Car à chacune des interactions que Avar avait eu avec Bowerman, ce dernier le challengeait. « Peux tu rendre ton modèle plus léger ?« , lui demandait il souvent par exemple. C’est comme cela que Avar s’est retrouvé imprégné de la vision du créateur de Nike pour ses designs et ses créations.
Et c’est donc avec cette idée en tête que la création de la Hyperflight a débuté. Eric Avar est parti, comme souvent chez Nike, d’une paire dédiée au running. Le créateur a repris une paire de pointe de chez Nike, et a ensuite cherché à l’adapter pour les parquets NBA.

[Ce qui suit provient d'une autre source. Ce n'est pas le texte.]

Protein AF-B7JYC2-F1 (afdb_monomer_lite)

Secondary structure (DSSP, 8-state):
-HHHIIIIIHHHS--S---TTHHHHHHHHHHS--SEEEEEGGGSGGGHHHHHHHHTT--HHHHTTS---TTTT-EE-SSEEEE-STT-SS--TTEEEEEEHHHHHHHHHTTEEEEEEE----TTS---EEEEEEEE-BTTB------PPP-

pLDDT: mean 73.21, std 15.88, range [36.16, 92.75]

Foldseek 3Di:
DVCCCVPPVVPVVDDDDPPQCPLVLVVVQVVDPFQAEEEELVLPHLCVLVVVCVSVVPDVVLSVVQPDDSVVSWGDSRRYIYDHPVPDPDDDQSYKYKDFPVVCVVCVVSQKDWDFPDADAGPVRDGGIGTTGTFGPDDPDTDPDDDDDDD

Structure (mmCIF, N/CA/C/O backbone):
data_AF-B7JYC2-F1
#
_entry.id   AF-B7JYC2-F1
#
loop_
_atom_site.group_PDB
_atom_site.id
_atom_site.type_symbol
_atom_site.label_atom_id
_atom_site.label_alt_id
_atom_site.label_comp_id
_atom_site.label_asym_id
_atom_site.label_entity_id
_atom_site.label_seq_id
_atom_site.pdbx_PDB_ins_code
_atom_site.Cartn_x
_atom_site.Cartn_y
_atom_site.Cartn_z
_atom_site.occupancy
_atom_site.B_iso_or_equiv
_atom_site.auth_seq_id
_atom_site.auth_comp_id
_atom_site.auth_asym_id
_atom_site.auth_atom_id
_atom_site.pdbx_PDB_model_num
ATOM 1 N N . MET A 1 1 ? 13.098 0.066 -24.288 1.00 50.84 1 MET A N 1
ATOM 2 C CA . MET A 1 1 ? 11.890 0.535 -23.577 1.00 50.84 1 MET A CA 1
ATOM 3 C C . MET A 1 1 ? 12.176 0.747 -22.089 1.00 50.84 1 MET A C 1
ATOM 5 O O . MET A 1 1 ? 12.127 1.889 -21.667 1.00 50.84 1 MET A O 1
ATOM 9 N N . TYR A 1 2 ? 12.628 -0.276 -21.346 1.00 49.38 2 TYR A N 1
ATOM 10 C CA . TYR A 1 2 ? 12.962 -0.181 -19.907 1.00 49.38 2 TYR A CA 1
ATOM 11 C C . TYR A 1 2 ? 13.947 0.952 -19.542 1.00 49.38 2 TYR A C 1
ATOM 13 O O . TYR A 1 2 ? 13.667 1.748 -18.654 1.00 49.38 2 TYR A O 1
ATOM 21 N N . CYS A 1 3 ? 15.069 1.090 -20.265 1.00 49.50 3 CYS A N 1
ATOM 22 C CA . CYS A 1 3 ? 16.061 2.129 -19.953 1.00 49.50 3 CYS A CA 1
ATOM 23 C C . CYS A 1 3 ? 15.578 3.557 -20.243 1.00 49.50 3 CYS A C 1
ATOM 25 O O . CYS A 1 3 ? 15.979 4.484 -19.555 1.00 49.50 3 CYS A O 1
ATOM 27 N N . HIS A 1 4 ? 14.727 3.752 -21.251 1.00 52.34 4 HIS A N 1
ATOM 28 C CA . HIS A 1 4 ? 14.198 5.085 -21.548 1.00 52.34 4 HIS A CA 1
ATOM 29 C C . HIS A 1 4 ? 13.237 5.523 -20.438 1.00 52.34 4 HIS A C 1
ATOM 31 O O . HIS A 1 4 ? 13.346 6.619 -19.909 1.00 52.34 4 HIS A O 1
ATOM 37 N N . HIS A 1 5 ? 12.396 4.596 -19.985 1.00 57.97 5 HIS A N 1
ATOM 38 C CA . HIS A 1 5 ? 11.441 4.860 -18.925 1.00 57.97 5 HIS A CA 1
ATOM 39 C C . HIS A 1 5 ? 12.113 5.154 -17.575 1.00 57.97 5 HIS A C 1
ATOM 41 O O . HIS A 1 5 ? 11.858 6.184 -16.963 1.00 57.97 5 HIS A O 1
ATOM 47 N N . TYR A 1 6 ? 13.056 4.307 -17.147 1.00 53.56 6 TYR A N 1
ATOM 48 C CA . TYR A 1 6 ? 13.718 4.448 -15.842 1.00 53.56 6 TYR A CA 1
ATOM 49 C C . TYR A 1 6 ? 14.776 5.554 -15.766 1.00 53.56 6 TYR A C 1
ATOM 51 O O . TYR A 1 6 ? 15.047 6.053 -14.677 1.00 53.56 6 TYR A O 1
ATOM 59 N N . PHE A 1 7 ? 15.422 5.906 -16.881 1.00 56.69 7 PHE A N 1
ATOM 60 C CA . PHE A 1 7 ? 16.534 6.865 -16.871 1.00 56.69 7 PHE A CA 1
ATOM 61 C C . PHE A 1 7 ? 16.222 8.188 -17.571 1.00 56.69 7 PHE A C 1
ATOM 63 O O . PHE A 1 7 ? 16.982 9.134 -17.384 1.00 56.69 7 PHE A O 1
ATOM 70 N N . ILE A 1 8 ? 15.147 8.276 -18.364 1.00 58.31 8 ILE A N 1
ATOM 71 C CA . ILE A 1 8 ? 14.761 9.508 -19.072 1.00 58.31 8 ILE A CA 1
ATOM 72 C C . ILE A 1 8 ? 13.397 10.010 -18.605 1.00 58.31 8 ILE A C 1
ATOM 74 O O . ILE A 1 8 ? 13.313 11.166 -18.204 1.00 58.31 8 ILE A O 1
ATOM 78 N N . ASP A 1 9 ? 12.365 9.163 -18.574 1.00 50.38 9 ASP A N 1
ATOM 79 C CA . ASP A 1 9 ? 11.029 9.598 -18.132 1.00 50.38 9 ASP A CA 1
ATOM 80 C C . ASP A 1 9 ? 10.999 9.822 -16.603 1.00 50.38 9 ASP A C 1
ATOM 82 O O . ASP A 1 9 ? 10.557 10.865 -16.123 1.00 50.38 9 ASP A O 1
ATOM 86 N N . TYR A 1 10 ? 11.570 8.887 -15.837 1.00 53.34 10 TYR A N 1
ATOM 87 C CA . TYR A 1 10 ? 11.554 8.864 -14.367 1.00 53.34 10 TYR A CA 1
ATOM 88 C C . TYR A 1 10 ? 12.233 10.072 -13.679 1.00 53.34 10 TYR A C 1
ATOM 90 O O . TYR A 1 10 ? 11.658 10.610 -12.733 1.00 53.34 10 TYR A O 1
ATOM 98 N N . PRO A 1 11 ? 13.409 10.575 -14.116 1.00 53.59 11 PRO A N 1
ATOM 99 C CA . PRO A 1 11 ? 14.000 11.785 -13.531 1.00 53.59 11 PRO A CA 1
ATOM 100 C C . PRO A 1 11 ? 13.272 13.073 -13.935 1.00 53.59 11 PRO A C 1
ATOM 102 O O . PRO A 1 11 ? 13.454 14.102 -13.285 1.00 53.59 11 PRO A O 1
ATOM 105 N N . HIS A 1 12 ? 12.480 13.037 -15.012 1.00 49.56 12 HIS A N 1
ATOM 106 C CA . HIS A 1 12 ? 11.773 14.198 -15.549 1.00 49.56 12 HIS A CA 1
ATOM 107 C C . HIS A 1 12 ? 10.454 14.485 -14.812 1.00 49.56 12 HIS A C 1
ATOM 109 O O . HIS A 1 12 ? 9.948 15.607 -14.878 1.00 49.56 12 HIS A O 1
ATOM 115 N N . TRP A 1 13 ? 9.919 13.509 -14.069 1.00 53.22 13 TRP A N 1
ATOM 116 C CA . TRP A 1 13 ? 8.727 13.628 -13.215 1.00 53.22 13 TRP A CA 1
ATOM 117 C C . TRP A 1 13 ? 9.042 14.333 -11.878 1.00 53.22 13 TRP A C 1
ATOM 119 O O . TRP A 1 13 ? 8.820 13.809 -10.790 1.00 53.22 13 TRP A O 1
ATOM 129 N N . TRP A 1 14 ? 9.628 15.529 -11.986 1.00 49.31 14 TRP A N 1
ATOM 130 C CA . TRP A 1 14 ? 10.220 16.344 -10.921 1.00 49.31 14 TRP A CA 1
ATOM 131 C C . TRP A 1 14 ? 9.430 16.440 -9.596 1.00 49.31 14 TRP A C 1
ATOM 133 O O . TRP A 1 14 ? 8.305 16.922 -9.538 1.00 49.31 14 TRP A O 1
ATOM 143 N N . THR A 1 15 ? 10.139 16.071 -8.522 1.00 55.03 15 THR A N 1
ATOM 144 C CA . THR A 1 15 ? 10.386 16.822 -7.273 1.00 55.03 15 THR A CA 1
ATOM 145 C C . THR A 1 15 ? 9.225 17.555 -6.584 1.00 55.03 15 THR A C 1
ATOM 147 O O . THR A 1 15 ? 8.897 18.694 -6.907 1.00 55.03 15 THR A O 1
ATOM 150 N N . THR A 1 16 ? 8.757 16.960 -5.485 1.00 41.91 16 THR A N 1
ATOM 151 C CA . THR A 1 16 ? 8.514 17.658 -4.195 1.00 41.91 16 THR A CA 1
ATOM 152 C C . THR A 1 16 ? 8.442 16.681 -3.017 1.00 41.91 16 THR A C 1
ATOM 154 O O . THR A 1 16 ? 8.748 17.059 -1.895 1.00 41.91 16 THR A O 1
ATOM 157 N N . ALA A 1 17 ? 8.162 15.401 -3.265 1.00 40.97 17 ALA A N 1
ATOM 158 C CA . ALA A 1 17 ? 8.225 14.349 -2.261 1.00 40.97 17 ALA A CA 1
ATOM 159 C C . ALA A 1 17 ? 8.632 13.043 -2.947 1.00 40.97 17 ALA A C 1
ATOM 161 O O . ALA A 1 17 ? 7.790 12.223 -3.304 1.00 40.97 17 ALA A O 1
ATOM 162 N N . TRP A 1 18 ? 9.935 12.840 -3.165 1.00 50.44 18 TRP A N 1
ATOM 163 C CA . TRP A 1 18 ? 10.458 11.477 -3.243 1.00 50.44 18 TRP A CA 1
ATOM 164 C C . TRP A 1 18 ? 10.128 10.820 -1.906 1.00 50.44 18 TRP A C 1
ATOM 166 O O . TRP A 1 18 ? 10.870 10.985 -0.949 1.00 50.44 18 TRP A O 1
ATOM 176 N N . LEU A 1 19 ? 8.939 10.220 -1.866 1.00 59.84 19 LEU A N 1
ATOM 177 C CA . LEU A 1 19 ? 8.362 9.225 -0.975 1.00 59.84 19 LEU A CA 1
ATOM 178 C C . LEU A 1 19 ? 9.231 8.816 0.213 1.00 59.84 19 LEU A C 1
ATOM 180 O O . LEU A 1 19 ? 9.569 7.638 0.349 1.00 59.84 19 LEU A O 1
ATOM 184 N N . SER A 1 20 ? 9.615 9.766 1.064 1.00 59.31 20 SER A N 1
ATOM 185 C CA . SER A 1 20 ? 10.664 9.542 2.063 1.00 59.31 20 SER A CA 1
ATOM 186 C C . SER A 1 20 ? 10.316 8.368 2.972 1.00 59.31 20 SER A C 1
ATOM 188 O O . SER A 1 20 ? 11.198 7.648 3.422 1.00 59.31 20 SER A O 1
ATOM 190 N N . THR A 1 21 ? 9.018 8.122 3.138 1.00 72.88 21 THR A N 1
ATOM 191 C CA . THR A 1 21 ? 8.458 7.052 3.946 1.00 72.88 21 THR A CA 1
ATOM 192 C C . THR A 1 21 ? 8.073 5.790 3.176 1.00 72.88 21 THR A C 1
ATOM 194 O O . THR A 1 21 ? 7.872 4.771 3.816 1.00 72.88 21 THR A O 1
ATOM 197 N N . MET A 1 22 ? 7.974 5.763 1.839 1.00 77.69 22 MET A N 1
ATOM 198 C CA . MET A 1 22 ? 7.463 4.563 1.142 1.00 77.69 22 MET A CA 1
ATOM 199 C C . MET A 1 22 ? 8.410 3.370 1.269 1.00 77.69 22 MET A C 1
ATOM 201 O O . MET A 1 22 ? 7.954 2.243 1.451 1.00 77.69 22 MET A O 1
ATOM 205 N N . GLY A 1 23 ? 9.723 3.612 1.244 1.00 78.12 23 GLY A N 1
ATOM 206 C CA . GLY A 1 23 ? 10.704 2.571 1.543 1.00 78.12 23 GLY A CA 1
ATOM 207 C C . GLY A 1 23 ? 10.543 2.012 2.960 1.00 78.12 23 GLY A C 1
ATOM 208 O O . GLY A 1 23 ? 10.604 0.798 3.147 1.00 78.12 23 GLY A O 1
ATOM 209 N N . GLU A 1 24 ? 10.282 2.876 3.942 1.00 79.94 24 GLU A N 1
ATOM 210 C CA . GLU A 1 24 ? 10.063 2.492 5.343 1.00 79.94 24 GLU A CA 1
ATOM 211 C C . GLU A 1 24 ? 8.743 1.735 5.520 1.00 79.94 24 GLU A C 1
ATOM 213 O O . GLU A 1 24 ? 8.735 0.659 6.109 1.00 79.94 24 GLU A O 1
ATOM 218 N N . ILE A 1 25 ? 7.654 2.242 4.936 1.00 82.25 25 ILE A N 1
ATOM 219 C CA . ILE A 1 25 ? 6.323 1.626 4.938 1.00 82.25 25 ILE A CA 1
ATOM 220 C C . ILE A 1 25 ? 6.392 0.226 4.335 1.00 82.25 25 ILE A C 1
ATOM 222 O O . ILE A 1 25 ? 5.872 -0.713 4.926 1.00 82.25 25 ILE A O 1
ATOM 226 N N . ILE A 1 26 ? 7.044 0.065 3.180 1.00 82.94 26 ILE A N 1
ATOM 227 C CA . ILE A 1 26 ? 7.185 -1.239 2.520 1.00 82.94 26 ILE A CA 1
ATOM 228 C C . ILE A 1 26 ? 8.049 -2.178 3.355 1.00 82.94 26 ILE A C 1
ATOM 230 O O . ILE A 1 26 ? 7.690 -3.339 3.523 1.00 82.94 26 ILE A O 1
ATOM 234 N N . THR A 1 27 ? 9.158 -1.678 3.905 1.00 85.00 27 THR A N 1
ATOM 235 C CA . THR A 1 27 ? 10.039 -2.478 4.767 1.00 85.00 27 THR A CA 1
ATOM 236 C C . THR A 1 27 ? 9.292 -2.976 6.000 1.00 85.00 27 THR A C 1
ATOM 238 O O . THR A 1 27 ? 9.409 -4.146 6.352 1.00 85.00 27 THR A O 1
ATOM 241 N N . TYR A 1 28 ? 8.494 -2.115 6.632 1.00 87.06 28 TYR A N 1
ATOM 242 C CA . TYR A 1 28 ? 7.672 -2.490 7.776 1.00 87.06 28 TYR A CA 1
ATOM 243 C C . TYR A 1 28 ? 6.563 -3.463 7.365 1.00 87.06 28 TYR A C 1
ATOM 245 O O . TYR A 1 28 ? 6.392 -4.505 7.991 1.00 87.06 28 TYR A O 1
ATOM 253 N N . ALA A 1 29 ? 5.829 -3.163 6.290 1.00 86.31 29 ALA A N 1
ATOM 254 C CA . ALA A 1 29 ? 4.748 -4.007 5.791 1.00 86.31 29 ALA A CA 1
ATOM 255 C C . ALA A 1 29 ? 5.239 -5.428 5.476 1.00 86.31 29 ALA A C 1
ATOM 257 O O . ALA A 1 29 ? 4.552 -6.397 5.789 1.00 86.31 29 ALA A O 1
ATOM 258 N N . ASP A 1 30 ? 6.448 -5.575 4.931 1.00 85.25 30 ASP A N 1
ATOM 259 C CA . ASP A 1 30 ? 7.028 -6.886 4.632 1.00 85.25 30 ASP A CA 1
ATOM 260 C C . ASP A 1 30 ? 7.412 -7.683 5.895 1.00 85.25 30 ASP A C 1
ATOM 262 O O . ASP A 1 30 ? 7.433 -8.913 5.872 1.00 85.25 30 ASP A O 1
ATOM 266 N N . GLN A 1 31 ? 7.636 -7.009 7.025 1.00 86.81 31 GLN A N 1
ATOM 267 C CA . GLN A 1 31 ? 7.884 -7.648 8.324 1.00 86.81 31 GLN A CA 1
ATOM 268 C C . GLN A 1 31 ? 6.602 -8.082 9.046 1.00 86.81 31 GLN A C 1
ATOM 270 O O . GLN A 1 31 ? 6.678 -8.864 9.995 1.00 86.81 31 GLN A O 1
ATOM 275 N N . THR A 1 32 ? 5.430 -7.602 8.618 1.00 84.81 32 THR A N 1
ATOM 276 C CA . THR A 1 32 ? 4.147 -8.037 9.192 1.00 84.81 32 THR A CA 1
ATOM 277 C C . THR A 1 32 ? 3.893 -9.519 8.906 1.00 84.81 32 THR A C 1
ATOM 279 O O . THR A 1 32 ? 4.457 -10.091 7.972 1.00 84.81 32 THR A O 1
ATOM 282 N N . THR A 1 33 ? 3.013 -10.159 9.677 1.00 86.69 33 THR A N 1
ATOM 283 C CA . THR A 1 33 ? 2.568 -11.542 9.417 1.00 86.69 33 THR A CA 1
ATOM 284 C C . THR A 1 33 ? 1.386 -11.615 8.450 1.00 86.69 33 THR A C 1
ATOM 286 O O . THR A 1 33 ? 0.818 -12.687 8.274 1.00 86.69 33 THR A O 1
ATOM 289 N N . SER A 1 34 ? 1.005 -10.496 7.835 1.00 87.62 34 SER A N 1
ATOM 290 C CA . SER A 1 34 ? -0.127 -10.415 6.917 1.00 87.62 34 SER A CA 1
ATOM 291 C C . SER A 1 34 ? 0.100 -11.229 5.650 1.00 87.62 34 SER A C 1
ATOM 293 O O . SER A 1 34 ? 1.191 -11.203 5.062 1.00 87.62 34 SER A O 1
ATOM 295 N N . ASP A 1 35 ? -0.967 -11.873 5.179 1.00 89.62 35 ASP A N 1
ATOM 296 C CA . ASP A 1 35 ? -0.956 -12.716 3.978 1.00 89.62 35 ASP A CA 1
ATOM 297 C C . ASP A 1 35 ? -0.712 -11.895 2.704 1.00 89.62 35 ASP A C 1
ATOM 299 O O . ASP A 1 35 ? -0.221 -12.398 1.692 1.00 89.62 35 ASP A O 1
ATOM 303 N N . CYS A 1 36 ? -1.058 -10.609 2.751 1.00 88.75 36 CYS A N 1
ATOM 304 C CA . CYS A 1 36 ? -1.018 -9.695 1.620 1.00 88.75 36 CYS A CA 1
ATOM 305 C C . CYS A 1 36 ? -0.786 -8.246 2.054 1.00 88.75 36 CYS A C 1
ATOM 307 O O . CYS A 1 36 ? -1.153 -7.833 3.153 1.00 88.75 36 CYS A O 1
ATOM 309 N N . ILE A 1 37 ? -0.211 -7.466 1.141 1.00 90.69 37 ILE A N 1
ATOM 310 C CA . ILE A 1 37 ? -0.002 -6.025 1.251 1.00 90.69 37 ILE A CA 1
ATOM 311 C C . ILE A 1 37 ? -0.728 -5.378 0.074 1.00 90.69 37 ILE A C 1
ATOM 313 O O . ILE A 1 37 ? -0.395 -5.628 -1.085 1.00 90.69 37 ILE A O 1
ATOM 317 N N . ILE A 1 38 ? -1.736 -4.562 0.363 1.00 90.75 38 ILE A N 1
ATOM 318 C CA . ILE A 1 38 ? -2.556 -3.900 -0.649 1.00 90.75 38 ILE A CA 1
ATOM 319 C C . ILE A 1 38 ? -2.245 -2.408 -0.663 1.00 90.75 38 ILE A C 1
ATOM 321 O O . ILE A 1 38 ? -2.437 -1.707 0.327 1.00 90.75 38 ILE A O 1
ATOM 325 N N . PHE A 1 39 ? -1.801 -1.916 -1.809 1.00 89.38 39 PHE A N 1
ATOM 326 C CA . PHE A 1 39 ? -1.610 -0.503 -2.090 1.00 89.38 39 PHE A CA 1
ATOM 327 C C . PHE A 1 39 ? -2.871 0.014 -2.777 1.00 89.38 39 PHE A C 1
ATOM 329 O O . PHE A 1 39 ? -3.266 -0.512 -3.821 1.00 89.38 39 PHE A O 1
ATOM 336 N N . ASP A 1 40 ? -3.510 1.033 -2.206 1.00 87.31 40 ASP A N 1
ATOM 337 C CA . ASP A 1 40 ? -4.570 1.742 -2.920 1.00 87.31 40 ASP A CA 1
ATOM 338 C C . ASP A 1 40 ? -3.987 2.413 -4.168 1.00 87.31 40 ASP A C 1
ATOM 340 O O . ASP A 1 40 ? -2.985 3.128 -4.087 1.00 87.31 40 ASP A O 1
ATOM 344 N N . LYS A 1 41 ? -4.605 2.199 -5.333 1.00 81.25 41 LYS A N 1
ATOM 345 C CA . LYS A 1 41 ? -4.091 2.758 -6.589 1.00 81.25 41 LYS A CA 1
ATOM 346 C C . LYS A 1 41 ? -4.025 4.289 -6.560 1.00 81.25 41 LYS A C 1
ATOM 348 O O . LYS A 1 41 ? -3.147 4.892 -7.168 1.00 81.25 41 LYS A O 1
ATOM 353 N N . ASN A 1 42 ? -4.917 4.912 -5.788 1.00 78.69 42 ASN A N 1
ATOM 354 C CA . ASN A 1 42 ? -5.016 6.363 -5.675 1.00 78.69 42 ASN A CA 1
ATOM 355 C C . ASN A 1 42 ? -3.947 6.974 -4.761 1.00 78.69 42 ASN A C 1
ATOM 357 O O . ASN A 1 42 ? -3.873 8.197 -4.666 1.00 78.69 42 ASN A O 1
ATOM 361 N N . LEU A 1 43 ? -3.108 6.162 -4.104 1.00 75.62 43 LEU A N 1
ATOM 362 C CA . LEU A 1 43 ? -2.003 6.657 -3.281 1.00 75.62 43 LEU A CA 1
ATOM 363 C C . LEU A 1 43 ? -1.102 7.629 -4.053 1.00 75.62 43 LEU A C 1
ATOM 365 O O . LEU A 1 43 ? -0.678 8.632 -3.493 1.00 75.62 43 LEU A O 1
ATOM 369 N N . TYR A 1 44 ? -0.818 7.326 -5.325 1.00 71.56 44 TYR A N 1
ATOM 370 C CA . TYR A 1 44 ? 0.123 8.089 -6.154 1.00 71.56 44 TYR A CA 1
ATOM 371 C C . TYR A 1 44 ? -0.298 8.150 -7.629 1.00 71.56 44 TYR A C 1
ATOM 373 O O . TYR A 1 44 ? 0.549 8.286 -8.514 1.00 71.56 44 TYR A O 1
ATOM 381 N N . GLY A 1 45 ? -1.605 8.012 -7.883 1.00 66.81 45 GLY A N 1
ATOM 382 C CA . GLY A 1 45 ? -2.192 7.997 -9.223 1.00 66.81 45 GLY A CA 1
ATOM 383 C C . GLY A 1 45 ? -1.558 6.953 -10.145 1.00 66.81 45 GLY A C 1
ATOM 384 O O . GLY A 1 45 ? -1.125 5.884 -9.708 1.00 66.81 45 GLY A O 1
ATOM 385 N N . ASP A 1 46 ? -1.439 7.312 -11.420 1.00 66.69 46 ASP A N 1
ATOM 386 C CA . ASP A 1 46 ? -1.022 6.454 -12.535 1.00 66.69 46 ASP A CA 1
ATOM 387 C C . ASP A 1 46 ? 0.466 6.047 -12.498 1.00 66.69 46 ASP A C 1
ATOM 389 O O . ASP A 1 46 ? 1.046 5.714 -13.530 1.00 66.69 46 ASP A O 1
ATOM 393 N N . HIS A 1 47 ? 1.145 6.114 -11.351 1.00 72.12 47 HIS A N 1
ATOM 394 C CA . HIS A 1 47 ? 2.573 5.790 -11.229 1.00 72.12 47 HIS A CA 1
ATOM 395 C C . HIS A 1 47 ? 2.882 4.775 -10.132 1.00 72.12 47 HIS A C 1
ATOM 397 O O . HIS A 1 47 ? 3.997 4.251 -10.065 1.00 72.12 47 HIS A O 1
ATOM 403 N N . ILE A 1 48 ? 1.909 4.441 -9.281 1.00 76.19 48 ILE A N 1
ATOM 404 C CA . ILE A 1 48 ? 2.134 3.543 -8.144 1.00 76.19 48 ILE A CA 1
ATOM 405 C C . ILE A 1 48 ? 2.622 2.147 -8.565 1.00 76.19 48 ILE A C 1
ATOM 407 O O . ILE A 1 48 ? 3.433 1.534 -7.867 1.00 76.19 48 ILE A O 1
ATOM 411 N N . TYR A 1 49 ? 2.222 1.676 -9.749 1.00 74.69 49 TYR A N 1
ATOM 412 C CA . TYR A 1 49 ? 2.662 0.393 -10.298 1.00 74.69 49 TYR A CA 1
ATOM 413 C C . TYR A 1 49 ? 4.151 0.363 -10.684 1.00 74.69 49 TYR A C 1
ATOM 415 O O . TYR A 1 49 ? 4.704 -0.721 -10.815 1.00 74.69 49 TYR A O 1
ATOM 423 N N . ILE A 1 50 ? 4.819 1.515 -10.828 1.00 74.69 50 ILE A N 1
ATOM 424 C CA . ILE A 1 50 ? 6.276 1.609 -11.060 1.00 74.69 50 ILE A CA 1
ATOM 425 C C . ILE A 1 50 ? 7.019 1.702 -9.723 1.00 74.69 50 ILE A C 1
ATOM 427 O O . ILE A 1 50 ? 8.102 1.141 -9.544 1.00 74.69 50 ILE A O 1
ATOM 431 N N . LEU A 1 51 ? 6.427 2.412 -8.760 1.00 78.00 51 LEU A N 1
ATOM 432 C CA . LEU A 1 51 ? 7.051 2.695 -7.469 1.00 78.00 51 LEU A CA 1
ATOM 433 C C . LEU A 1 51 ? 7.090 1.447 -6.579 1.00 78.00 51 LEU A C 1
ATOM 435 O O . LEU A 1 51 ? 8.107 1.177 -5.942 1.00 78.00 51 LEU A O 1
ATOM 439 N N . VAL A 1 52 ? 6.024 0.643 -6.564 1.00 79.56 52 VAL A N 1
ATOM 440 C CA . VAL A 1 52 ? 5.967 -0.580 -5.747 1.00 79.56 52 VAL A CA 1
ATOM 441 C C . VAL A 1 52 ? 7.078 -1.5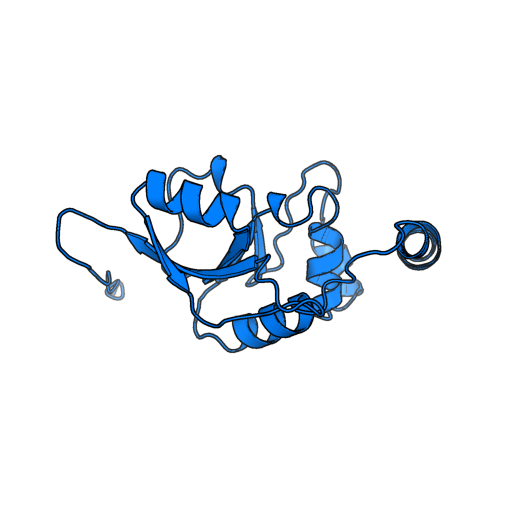88 -6.113 1.00 79.56 52 VAL A C 1
ATOM 443 O O . VAL A 1 52 ? 7.815 -1.984 -5.203 1.00 79.56 52 VAL A O 1
ATOM 446 N N . PRO A 1 53 ? 7.298 -1.978 -7.387 1.00 78.56 53 PRO A N 1
ATOM 447 C CA . PRO A 1 53 ? 8.412 -2.855 -7.764 1.00 78.56 53 PRO A CA 1
ATOM 448 C C . PRO A 1 53 ? 9.785 -2.270 -7.413 1.00 78.56 53 PRO A C 1
ATOM 450 O O . PRO A 1 53 ? 10.672 -2.990 -6.951 1.00 78.56 53 PRO A O 1
ATOM 453 N N . PHE A 1 54 ? 9.953 -0.952 -7.573 1.00 78.44 54 PHE A N 1
ATOM 454 C CA . PHE A 1 54 ? 11.200 -0.261 -7.251 1.00 78.44 54 PHE A CA 1
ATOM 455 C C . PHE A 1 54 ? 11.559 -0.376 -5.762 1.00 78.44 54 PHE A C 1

On est alors à l’aube de l’an 2000. La scène basketball évolue alors très vite, et l’influence culturelle du hip-hop commence à fortement se faire sentir. Eric Avar mélange tous ses éléments, et, en pensant aux meneurs de jeu les plus rapides et agiles de l’époque en NBA, il se met à créer un modèle minimaliste, léger, mais avec un vrai design unique. C’est ainsi que sont nées les Hyperflight !
« Nous les avons probablement faites un peu plus futuristes qu’il (Bill Bowerman) ne l’aurait fait, mais nous avons gardé l’essence du modèle, d’être des pointes d’athlétismes, mais adaptées au basket, le plus minimaliste et légères possibles, tout en assurant l’amorti nécessaire aux joueurs » dira alors Eric Avar après la sortie du modèle.
A sa sortie, la paire fera sensation, avec son empeigne moulée, et ses amortis mécaniques, elle lancera une toute nouvelle tendance, qui perdurera près d’une décennie chez Nike comme chez ses concurrents, preuve de l’influence d’Eric Avar dans le monde du basketball.
Le Nike Alpha Project
Lors de leur sortie, les Nike Air Hyperflight ne passent évidemment pas inaperçues. Immanquables sur les parquets de la NBA, elles feront grosse impression sur les joueurs, mais aussi sur les designers et les fans de sneakers. La paire est alors l’une des plus légères jamais créée, un avantage de plus dans une période ou la rapidité des meneurs de jeu est un vrai avantage pour les équipes de la ligue.
La paire fait partie de que Nike nomme le « Alpha Project« , lancé en 1999, avec les Jeux Olympiques de Sydney en ligne de mire, dans le but de créer des modèles qui répondront aux besoins et attentes des athlètes, pour mettre en avant la capacité d’innovation et de création du swoosh.
La Hyperflight comprend une semelle intérmediaire en Phylon, une empeigne en cuir synthétique, évidemment un amorti Zoom Air, et une structure externe venant assurer la stabilité de la paire, et du pied de celui qui la porte. Ce type de design sera repris par la suite sur des autres modèles de la gamme Flight, comme les Air Zoom GP IV et les Nike Zoom Ultraflight. Il servira aussi à inspirer le modèle suivant de Eric Avar, la Foamposite.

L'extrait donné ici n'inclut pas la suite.